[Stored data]
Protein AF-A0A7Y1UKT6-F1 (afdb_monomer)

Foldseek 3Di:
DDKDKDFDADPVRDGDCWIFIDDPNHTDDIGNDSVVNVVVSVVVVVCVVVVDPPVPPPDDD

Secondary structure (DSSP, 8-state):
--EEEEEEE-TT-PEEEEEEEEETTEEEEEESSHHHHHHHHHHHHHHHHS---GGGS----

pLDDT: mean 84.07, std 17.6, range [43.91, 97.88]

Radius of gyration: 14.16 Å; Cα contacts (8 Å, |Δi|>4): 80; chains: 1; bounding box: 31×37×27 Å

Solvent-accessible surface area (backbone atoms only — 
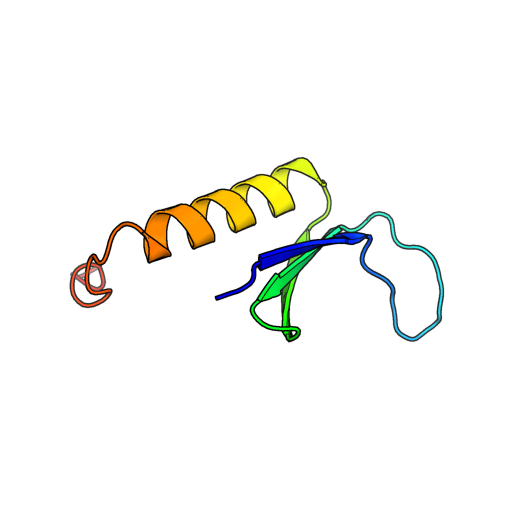not comparable to full-atom values): 3822 Å² total; per-residue (Å²): 137,51,75,47,77,45,76,35,67,50,96,85,69,51,85,51,81,32,17,23,29,26,50,73,84,42,85,73,48,78,31,69,45,61,70,56,31,49,52,53,50,51,52,54,54,52,50,64,75,46,84,65,74,79,84,78,74,84,73,88,135

Sequence (61 aa):
MKVEVRRYRKADGWPTRYWAVYVDGELLAVMLYRKGAEAVAGRLIESTNSQVPVALRVADG

Nearest PDB structures (foldseek):
  7w7h-assembly1_B  TM=6.942E-01  e=3.139E+00  Streptococcus suis 05ZYH33
  7w7h-assembly1_A  TM=6.387E-01  e=4.124E+00  Streptococcus suis 05ZYH33
  1a8l-assembly1_A  TM=5.027E-01  e=3.361E+00  Pyrococcus furiosus
  6v5b-assembly1_C  TM=3.634E-01  e=8.157E+00  Homo sapiens

Mean predicted aligned error: 8.43 Å

Structure (mmCIF, N/CA/C/O backbone):
data_AF-A0A7Y1UKT6-F1
#
_entry.id   AF-A0A7Y1UKT6-F1
#
loop_
_atom_site.group_PDB
_atom_site.id
_atom_site.type_symbol
_atom_site.label_atom_id
_atom_site.label_alt_id
_atom_site.label_comp_id
_atom_site.label_asym_id
_atom_site.label_entity_id
_atom_site.label_seq_id
_atom_site.pdbx_PDB_ins_code
_atom_site.Cartn_x
_atom_site.Cartn_y
_atom_site.Cartn_z
_atom_site.occupancy
_atom_site.B_iso_or_equiv
_atom_site.auth_seq_id
_atom_site.auth_comp_id
_atom_site.auth_asym_id
_atom_site.auth_atom_id
_atom_site.pdbx_PDB_model_num
ATOM 1 N N . MET A 1 1 ? -11.366 -0.007 8.639 1.00 86.44 1 MET A N 1
ATOM 2 C CA . MET A 1 1 ? -10.309 0.008 7.616 1.00 86.44 1 MET A CA 1
ATOM 3 C C . MET A 1 1 ? -8.964 -0.235 8.278 1.00 86.44 1 MET A C 1
ATOM 5 O O . MET A 1 1 ? -8.521 0.590 9.072 1.00 86.44 1 MET A O 1
ATOM 9 N N . LYS A 1 2 ? -8.333 -1.371 7.986 1.00 94.00 2 LYS A N 1
ATOM 10 C CA . LYS A 1 2 ? -6.965 -1.702 8.391 1.00 94.00 2 LYS A CA 1
ATOM 11 C C . LYS A 1 2 ? -6.029 -1.451 7.212 1.00 94.00 2 LYS A C 1
ATOM 13 O O . LYS A 1 2 ? -6.226 -2.030 6.149 1.00 94.00 2 LYS A O 1
ATOM 18 N N . VAL A 1 3 ? -5.011 -0.615 7.406 1.00 96.56 3 VAL A N 1
ATOM 19 C CA . VAL A 1 3 ? -3.990 -0.336 6.385 1.00 96.56 3 VAL A CA 1
ATOM 20 C C . VAL A 1 3 ? -2.669 -0.961 6.801 1.00 96.56 3 VAL A C 1
ATOM 22 O O . VAL A 1 3 ? -2.213 -0.758 7.925 1.00 96.56 3 VAL A O 1
ATOM 25 N N . GLU A 1 4 ? -2.036 -1.697 5.893 1.00 97.69 4 GLU A N 1
ATOM 26 C CA . GLU A 1 4 ? -0.737 -2.324 6.133 1.00 97.69 4 GLU A CA 1
ATOM 27 C C . GLU A 1 4 ? 0.261 -1.949 5.041 1.00 97.69 4 GLU A C 1
ATOM 29 O O . GLU A 1 4 ? -0.035 -2.037 3.850 1.00 97.69 4 GLU A O 1
ATOM 34 N N . VAL A 1 5 ? 1.480 -1.593 5.449 1.00 97.44 5 VAL A N 1
ATOM 35 C CA . VAL A 1 5 ? 2.616 -1.403 4.543 1.00 97.44 5 VAL A CA 1
ATOM 36 C C . VAL A 1 5 ? 3.604 -2.537 4.762 1.00 97.44 5 VAL A C 1
ATOM 38 O O . VAL A 1 5 ? 4.159 -2.690 5.849 1.00 97.44 5 VAL A O 1
ATOM 41 N N . ARG A 1 6 ? 3.853 -3.337 3.724 1.00 95.69 6 ARG A N 1
ATOM 42 C CA . ARG A 1 6 ? 4.813 -4.450 3.787 1.00 95.69 6 ARG A CA 1
ATOM 43 C C . ARG A 1 6 ? 5.584 -4.601 2.488 1.00 95.69 6 ARG A C 1
ATOM 45 O O . ARG A 1 6 ? 5.168 -4.117 1.437 1.00 95.69 6 ARG A O 1
ATOM 52 N N . ARG A 1 7 ? 6.723 -5.289 2.549 1.00 94.56 7 ARG A N 1
ATOM 53 C CA . ARG A 1 7 ? 7.515 -5.588 1.353 1.00 94.56 7 ARG A CA 1
ATOM 54 C C . ARG A 1 7 ? 6.680 -6.431 0.390 1.00 94.56 7 ARG A C 1
ATOM 56 O O . ARG A 1 7 ? 6.101 -7.439 0.797 1.00 94.56 7 ARG A O 1
ATOM 63 N N . TYR A 1 8 ? 6.607 -6.012 -0.867 1.00 93.56 8 TYR A N 1
ATOM 64 C CA . TYR A 1 8 ? 5.829 -6.726 -1.870 1.00 93.56 8 TYR A CA 1
ATOM 65 C C . TYR A 1 8 ? 6.539 -8.031 -2.240 1.00 93.56 8 TYR A C 1
ATOM 67 O O . TYR A 1 8 ? 7.744 -8.043 -2.520 1.00 93.56 8 TYR A O 1
ATOM 75 N N . ARG A 1 9 ? 5.793 -9.134 -2.239 1.00 88.31 9 ARG A N 1
ATOM 76 C CA . ARG A 1 9 ? 6.266 -10.437 -2.706 1.00 88.31 9 ARG A CA 1
ATOM 77 C C . ARG A 1 9 ? 5.506 -10.784 -3.973 1.00 88.31 9 ARG A C 1
ATOM 79 O O . ARG A 1 9 ? 4.280 -10.725 -3.983 1.00 88.31 9 ARG A O 1
ATOM 86 N N . LYS A 1 10 ? 6.238 -11.116 -5.032 1.00 82.38 10 LYS A N 1
ATOM 87 C CA . LYS A 1 10 ? 5.640 -11.685 -6.237 1.00 82.38 10 LYS A CA 1
ATOM 88 C C . LYS A 1 10 ? 5.213 -13.131 -5.966 1.00 82.38 10 LYS A C 1
ATOM 90 O O . LYS A 1 10 ? 5.729 -13.776 -5.054 1.00 82.38 10 LYS A O 1
ATOM 95 N N . ALA A 1 11 ? 4.285 -13.628 -6.783 1.00 83.88 11 ALA A N 1
ATOM 96 C CA . ALA A 1 11 ? 3.799 -15.009 -6.721 1.00 83.88 11 ALA A CA 1
ATOM 97 C C . ALA A 1 11 ? 4.914 -16.049 -6.945 1.00 83.88 11 ALA A C 1
ATOM 99 O O . ALA A 1 11 ? 4.820 -17.168 -6.458 1.00 83.88 11 ALA A O 1
ATOM 100 N N . ASP A 1 12 ? 5.989 -15.652 -7.629 1.00 85.88 12 ASP A N 1
ATOM 101 C CA . ASP A 1 12 ? 7.194 -16.457 -7.856 1.00 85.88 12 ASP A CA 1
ATOM 102 C C . ASP A 1 12 ? 8.088 -16.614 -6.606 1.00 85.88 12 ASP A C 1
ATOM 104 O O . ASP A 1 12 ? 9.111 -17.293 -6.660 1.00 85.88 12 ASP A O 1
ATOM 108 N N . GLY A 1 13 ? 7.726 -15.990 -5.478 1.00 78.19 13 GLY A N 1
ATOM 109 C CA . GLY A 1 13 ? 8.458 -16.078 -4.216 1.00 78.19 13 GLY A CA 1
ATOM 110 C C . GLY A 1 13 ? 9.714 -15.207 -4.140 1.00 78.19 13 GLY A C 1
ATOM 111 O O . GLY A 1 13 ? 10.312 -15.109 -3.062 1.00 78.19 13 GLY A O 1
ATOM 112 N N . TRP A 1 1
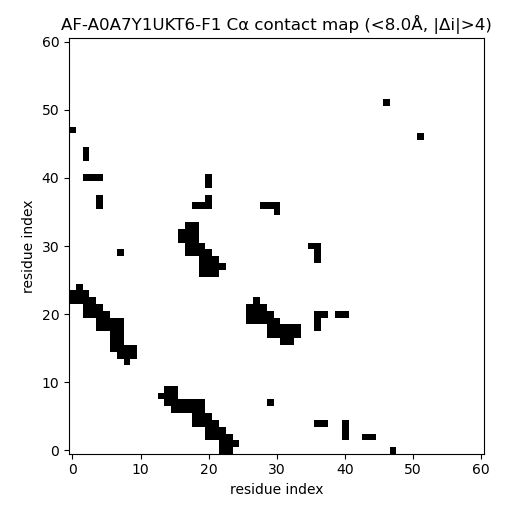4 ? 10.102 -14.518 -5.219 1.00 77.62 14 TRP A N 1
ATOM 113 C CA . TRP A 1 14 ? 11.314 -13.708 -5.221 1.00 77.62 14 TRP A CA 1
ATOM 114 C C . TRP A 1 14 ? 11.125 -12.408 -4.423 1.00 77.62 14 TRP A C 1
ATOM 116 O O . TRP A 1 14 ? 10.139 -11.678 -4.608 1.00 77.62 14 TRP A O 1
ATOM 126 N N . PRO A 1 15 ? 12.070 -12.070 -3.523 1.00 75.19 15 PRO A N 1
ATOM 127 C CA . PRO A 1 15 ? 12.011 -10.832 -2.765 1.00 75.19 15 PRO A CA 1
ATOM 128 C C . PRO A 1 15 ? 12.161 -9.635 -3.705 1.00 75.19 15 PRO A C 1
ATOM 130 O O . PRO A 1 15 ? 13.185 -9.455 -4.360 1.00 75.19 15 PRO A O 1
ATOM 133 N N . THR A 1 16 ? 11.143 -8.776 -3.753 1.00 85.81 16 THR A N 1
ATOM 134 C CA . THR A 1 16 ? 11.202 -7.563 -4.572 1.00 85.81 16 THR A CA 1
ATOM 135 C C . THR A 1 16 ? 11.805 -6.393 -3.791 1.00 85.81 16 THR A C 1
ATOM 137 O O . THR A 1 16 ? 11.872 -6.386 -2.555 1.00 85.81 16 THR A O 1
ATOM 140 N N . ARG A 1 17 ? 12.245 -5.364 -4.521 1.00 91.94 17 ARG A N 1
ATOM 141 C CA . ARG A 1 17 ? 12.592 -4.054 -3.945 1.00 91.94 17 ARG A CA 1
ATOM 142 C C . ARG A 1 17 ? 11.365 -3.172 -3.683 1.00 91.94 17 ARG A C 1
ATOM 144 O O . ARG A 1 17 ? 11.520 -2.063 -3.190 1.00 91.94 17 ARG A O 1
ATOM 151 N N . TYR A 1 18 ? 10.177 -3.656 -4.037 1.00 95.06 18 TYR A N 1
ATOM 152 C CA . TYR A 1 18 ? 8.936 -2.908 -3.966 1.00 95.06 18 TYR A CA 1
ATOM 153 C C . TYR A 1 18 ? 8.265 -3.047 -2.597 1.00 95.06 18 TYR A C 1
ATOM 155 O O . TYR A 1 18 ? 8.472 -4.005 -1.847 1.00 95.06 18 TYR A O 1
ATOM 163 N N . TRP A 1 19 ? 7.421 -2.074 -2.296 1.00 96.88 19 TRP A N 1
ATOM 164 C CA . TRP A 1 19 ? 6.600 -1.973 -1.101 1.00 96.88 19 TRP A CA 1
ATOM 165 C C . TRP A 1 19 ? 5.140 -1.926 -1.510 1.00 96.88 19 TRP A C 1
ATOM 167 O O . TRP A 1 19 ? 4.808 -1.328 -2.525 1.00 96.88 19 TRP A O 1
ATOM 177 N N . ALA A 1 20 ? 4.276 -2.568 -0.742 1.00 96.31 20 ALA A N 1
ATOM 178 C CA . ALA A 1 20 ? 2.861 -2.661 -1.042 1.00 96.31 20 ALA A CA 1
ATOM 179 C C . ALA A 1 20 ? 2.026 -2.098 0.103 1.00 96.31 20 ALA A C 1
ATOM 181 O O . ALA A 1 20 ? 2.366 -2.292 1.275 1.00 96.31 20 ALA A O 1
ATOM 182 N N . VAL A 1 21 ? 0.941 -1.427 -0.272 1.00 97.88 21 VAL A N 1
ATOM 183 C CA . VAL A 1 21 ? -0.118 -0.973 0.627 1.00 97.88 21 VAL A CA 1
ATOM 184 C C . VAL A 1 21 ? -1.283 -1.940 0.486 1.00 97.88 21 VAL A C 1
ATOM 186 O O . VAL A 1 21 ? -1.762 -2.165 -0.628 1.00 97.88 21 VAL A O 1
ATOM 189 N N . TYR A 1 22 ? -1.723 -2.499 1.607 1.00 97.31 22 TYR A N 1
ATOM 190 C CA . TYR A 1 22 ? -2.911 -3.337 1.685 1.00 97.31 22 TYR A CA 1
ATOM 191 C C . TYR A 1 22 ? -3.999 -2.621 2.476 1.00 97.31 22 TYR A C 1
ATOM 193 O O . TYR A 1 
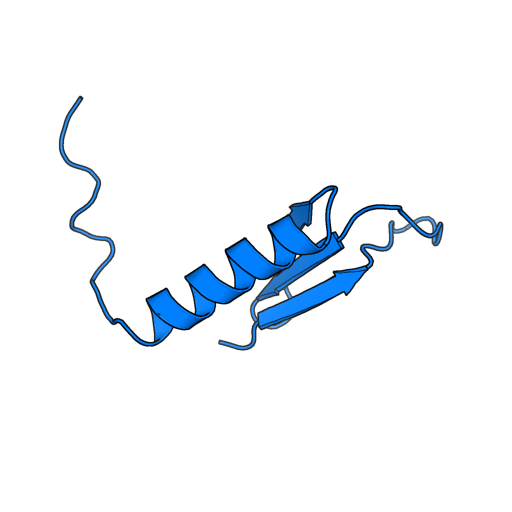22 ? -3.699 -2.003 3.500 1.00 97.31 22 TYR A O 1
ATOM 201 N N . VAL A 1 23 ? -5.244 -2.729 2.017 1.00 96.75 23 VAL A N 1
ATOM 202 C CA . VAL A 1 23 ? -6.437 -2.243 2.719 1.00 96.75 23 VAL A CA 1
ATOM 203 C C . VAL A 1 23 ? -7.335 -3.436 2.987 1.00 96.75 23 VAL A C 1
ATOM 205 O O . VAL A 1 23 ? -7.711 -4.141 2.059 1.00 96.75 23 VAL A O 1
ATOM 208 N N . ASP A 1 24 ? -7.607 -3.703 4.263 1.00 96.25 24 ASP A N 1
ATOM 209 C CA . ASP A 1 24 ? -8.445 -4.823 4.711 1.00 96.25 24 ASP A CA 1
ATOM 210 C C . ASP A 1 24 ? -8.027 -6.186 4.105 1.00 96.25 24 ASP A C 1
ATOM 212 O O . ASP A 1 24 ? -8.833 -7.084 3.892 1.00 96.25 24 ASP A O 1
ATOM 216 N N . GLY A 1 25 ? -6.720 -6.355 3.870 1.00 94.88 25 GLY A N 1
ATOM 217 C CA . GLY A 1 25 ? -6.119 -7.573 3.315 1.00 94.88 25 GLY A CA 1
ATOM 218 C C . GLY A 1 25 ? -5.949 -7.575 1.792 1.00 94.88 25 GLY A C 1
ATOM 219 O O . GLY A 1 25 ? -5.194 -8.403 1.279 1.00 94.88 25 GLY A O 1
ATOM 220 N N . GLU A 1 26 ? -6.548 -6.625 1.077 1.00 95.81 26 GLU A N 1
ATOM 221 C CA . GLU A 1 26 ? -6.468 -6.520 -0.382 1.00 95.81 26 GLU A CA 1
ATOM 222 C C . GLU A 1 26 ? -5.335 -5.597 -0.834 1.00 95.81 26 GLU A C 1
ATOM 224 O O . GLU A 1 26 ? -5.047 -4.581 -0.201 1.00 95.81 26 GLU A O 1
ATOM 229 N N . LEU A 1 27 ? -4.662 -5.952 -1.933 1.00 95.50 27 LEU A N 1
ATOM 230 C CA . LEU A 1 27 ? -3.570 -5.154 -2.487 1.00 95.50 27 LEU A CA 1
ATOM 231 C C . LEU A 1 27 ? -4.127 -3.905 -3.177 1.00 95.50 27 LEU A C 1
ATOM 233 O O . LEU A 1 27 ? -4.766 -4.010 -4.218 1.00 95.50 27 LEU A O 1
ATOM 237 N N . LEU A 1 28 ? -3.802 -2.728 -2.647 1.00 96.69 28 LEU A N 1
ATOM 238 C CA . LEU A 1 28 ? -4.224 -1.454 -3.227 1.00 96.69 28 LEU A CA 1
ATOM 239 C C . LEU A 1 28 ? -3.178 -0.883 -4.190 1.00 96.69 28 LEU A C 1
ATOM 241 O O . LEU A 1 28 ? -3.503 -0.433 -5.284 1.00 96.69 28 LEU A O 1
ATOM 245 N N . ALA A 1 29 ? -1.915 -0.851 -3.764 1.00 96.25 29 ALA A N 1
ATOM 246 C CA . ALA A 1 29 ? -0.848 -0.204 -4.520 1.00 96.25 29 ALA A CA 1
ATOM 247 C C . ALA A 1 29 ? 0.505 -0.875 -4.286 1.00 96.25 29 ALA A C 1
ATOM 249 O O . ALA A 1 29 ? 0.799 -1.348 -3.187 1.00 96.25 29 ALA A O 1
ATOM 250 N N . VAL A 1 30 ? 1.357 -0.843 -5.314 1.00 95.94 30 VAL A N 1
ATOM 251 C CA . VAL A 1 30 ? 2.764 -1.256 -5.254 1.00 95.94 30 VAL A CA 1
ATOM 252 C C . VAL A 1 30 ? 3.641 -0.061 -5.614 1.00 95.94 30 VAL A C 1
ATOM 254 O O . VAL A 1 30 ? 3.417 0.615 -6.612 1.00 95.94 30 VAL A O 1
ATOM 257 N N . MET A 1 31 ? 4.656 0.198 -4.798 1.00 96.44 31 MET A N 1
ATOM 258 C CA . MET A 1 31 ? 5.548 1.345 -4.906 1.00 96.44 31 MET A CA 1
ATOM 259 C C . MET A 1 31 ? 7.008 0.928 -4.850 1.00 96.44 31 MET A C 1
ATOM 261 O O . MET A 1 31 ? 7.374 -0.063 -4.222 1.00 96.44 31 MET A O 1
ATOM 265 N N . LEU A 1 32 ? 7.871 1.723 -5.482 1.00 95.62 32 LEU A N 1
ATOM 266 C CA . LEU A 1 32 ? 9.307 1.474 -5.450 1.00 95.62 32 LEU A CA 1
ATOM 267 C C . LEU A 1 32 ? 9.918 1.725 -4.071 1.00 95.62 32 LEU A C 1
ATOM 269 O O . LEU A 1 32 ? 10.668 0.898 -3.5
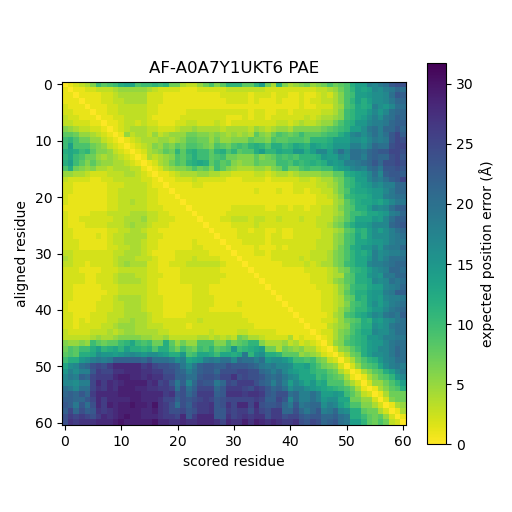63 1.00 95.62 32 LEU A O 1
ATOM 273 N N . TYR A 1 33 ? 9.590 2.858 -3.462 1.00 96.56 33 TYR A N 1
ATOM 274 C CA . TYR A 1 33 ? 10.176 3.269 -2.195 1.00 96.56 33 TYR A CA 1
ATOM 275 C C . TYR A 1 33 ? 9.188 3.084 -1.051 1.00 96.56 33 TYR A C 1
ATOM 277 O O . TYR A 1 33 ? 8.024 3.470 -1.164 1.00 96.56 33 TYR A O 1
ATOM 285 N N . ARG A 1 34 ? 9.690 2.585 0.085 1.00 96.69 34 ARG A N 1
ATOM 286 C CA . ARG A 1 34 ? 8.929 2.458 1.337 1.00 96.69 34 ARG A CA 1
ATOM 287 C C . ARG A 1 34 ? 8.223 3.759 1.711 1.00 96.69 34 ARG A C 1
ATOM 289 O O . ARG A 1 34 ? 7.034 3.747 1.995 1.00 96.69 34 ARG A O 1
ATOM 296 N N . LYS A 1 35 ? 8.948 4.877 1.607 1.00 97.56 35 LYS A N 1
ATOM 297 C CA . LYS A 1 35 ? 8.448 6.220 1.920 1.00 97.56 35 LYS A CA 1
ATOM 298 C C . LYS A 1 35 ? 7.202 6.596 1.109 1.00 97.56 35 LYS A C 1
ATOM 300 O O . LYS A 1 35 ? 6.320 7.264 1.630 1.00 97.56 35 LYS A O 1
ATOM 305 N N . GLY A 1 36 ? 7.112 6.155 -0.149 1.00 96.75 36 GLY A N 1
ATOM 306 C CA . GLY A 1 36 ? 5.919 6.375 -0.969 1.00 96.75 36 GLY A CA 1
ATOM 307 C C . GLY A 1 36 ? 4.719 5.585 -0.447 1.00 96.75 36 GLY A C 1
ATOM 308 O O . GLY A 1 36 ? 3.642 6.147 -0.271 1.00 96.75 36 GLY A O 1
ATOM 309 N N . ALA A 1 37 ? 4.919 4.300 -0.138 1.00 97.31 37 ALA A N 1
ATOM 310 C CA . ALA A 1 37 ? 3.860 3.449 0.403 1.00 97.31 37 ALA A CA 1
ATOM 311 C C . ALA A 1 37 ? 3.358 3.961 1.766 1.00 97.31 37 ALA A C 1
ATOM 313 O O . ALA A 1 37 ? 2.156 3.969 2.017 1.00 97.31 37 ALA A O 1
ATOM 314 N N . GLU A 1 38 ? 4.265 4.448 2.616 1.00 97.69 38 GLU A N 1
ATOM 315 C CA . GLU A 1 38 ? 3
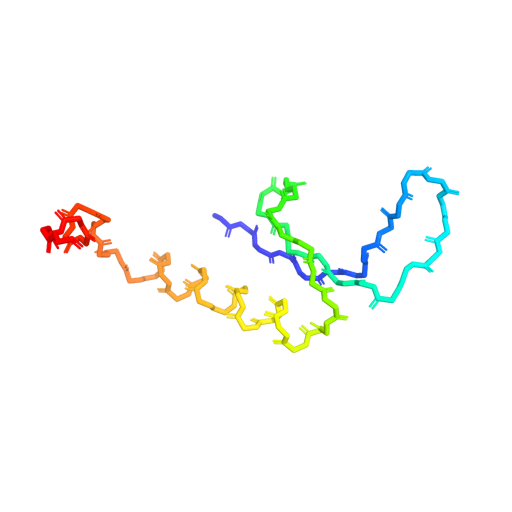.928 5.079 3.899 1.00 97.69 38 GLU A CA 1
ATOM 316 C C . GLU A 1 38 ? 3.136 6.379 3.719 1.00 97.69 38 GLU A C 1
ATOM 318 O O . GLU A 1 38 ? 2.150 6.582 4.423 1.00 97.69 38 GLU A O 1
ATOM 323 N N . ALA A 1 39 ? 3.501 7.229 2.752 1.00 97.56 39 ALA A N 1
ATOM 324 C CA . ALA A 1 39 ? 2.759 8.457 2.462 1.00 97.56 39 ALA A CA 1
ATOM 325 C C . ALA A 1 39 ? 1.316 8.170 2.007 1.00 97.56 39 ALA A C 1
ATOM 327 O O . ALA A 1 39 ? 0.379 8.822 2.468 1.00 97.56 39 ALA A O 1
ATOM 328 N N . VAL A 1 40 ? 1.120 7.161 1.150 1.00 95.88 40 VAL A N 1
ATOM 329 C CA . VAL A 1 40 ? -0.223 6.717 0.741 1.00 95.88 40 VAL A CA 1
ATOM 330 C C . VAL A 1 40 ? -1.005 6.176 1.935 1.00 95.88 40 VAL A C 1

- Exercise details: Please return the lines above exactly, from the first one down to the line with "Solvent-accessible surface area", and stop after that line.

- Solved exercise:
Protein AF-A0A7Y1UKT6-F1 (afdb_monomer)

Foldseek 3Di:
DDKDKDFDADPVRDGDCWIFIDDPNHTDDIGNDSVVNVVVSVVVVVCVVVVDPPVPPPDDD

Secondary structure (DSSP, 8-state):
--EEEEEEE-TT-PEEEEEEEEETTEEEEEESSHHHHHHHHHHHHHHHHS---GGGS----

pLDDT: mean 84.07, std 17.6, range [43.91, 97.88]

Radius of gyration: 14.16 Å; Cα contacts (8 Å, |Δi|>4): 80; chains: 1; bounding box: 31×37×27 Å

Solvent-accessible surface area (backbone atoms only — 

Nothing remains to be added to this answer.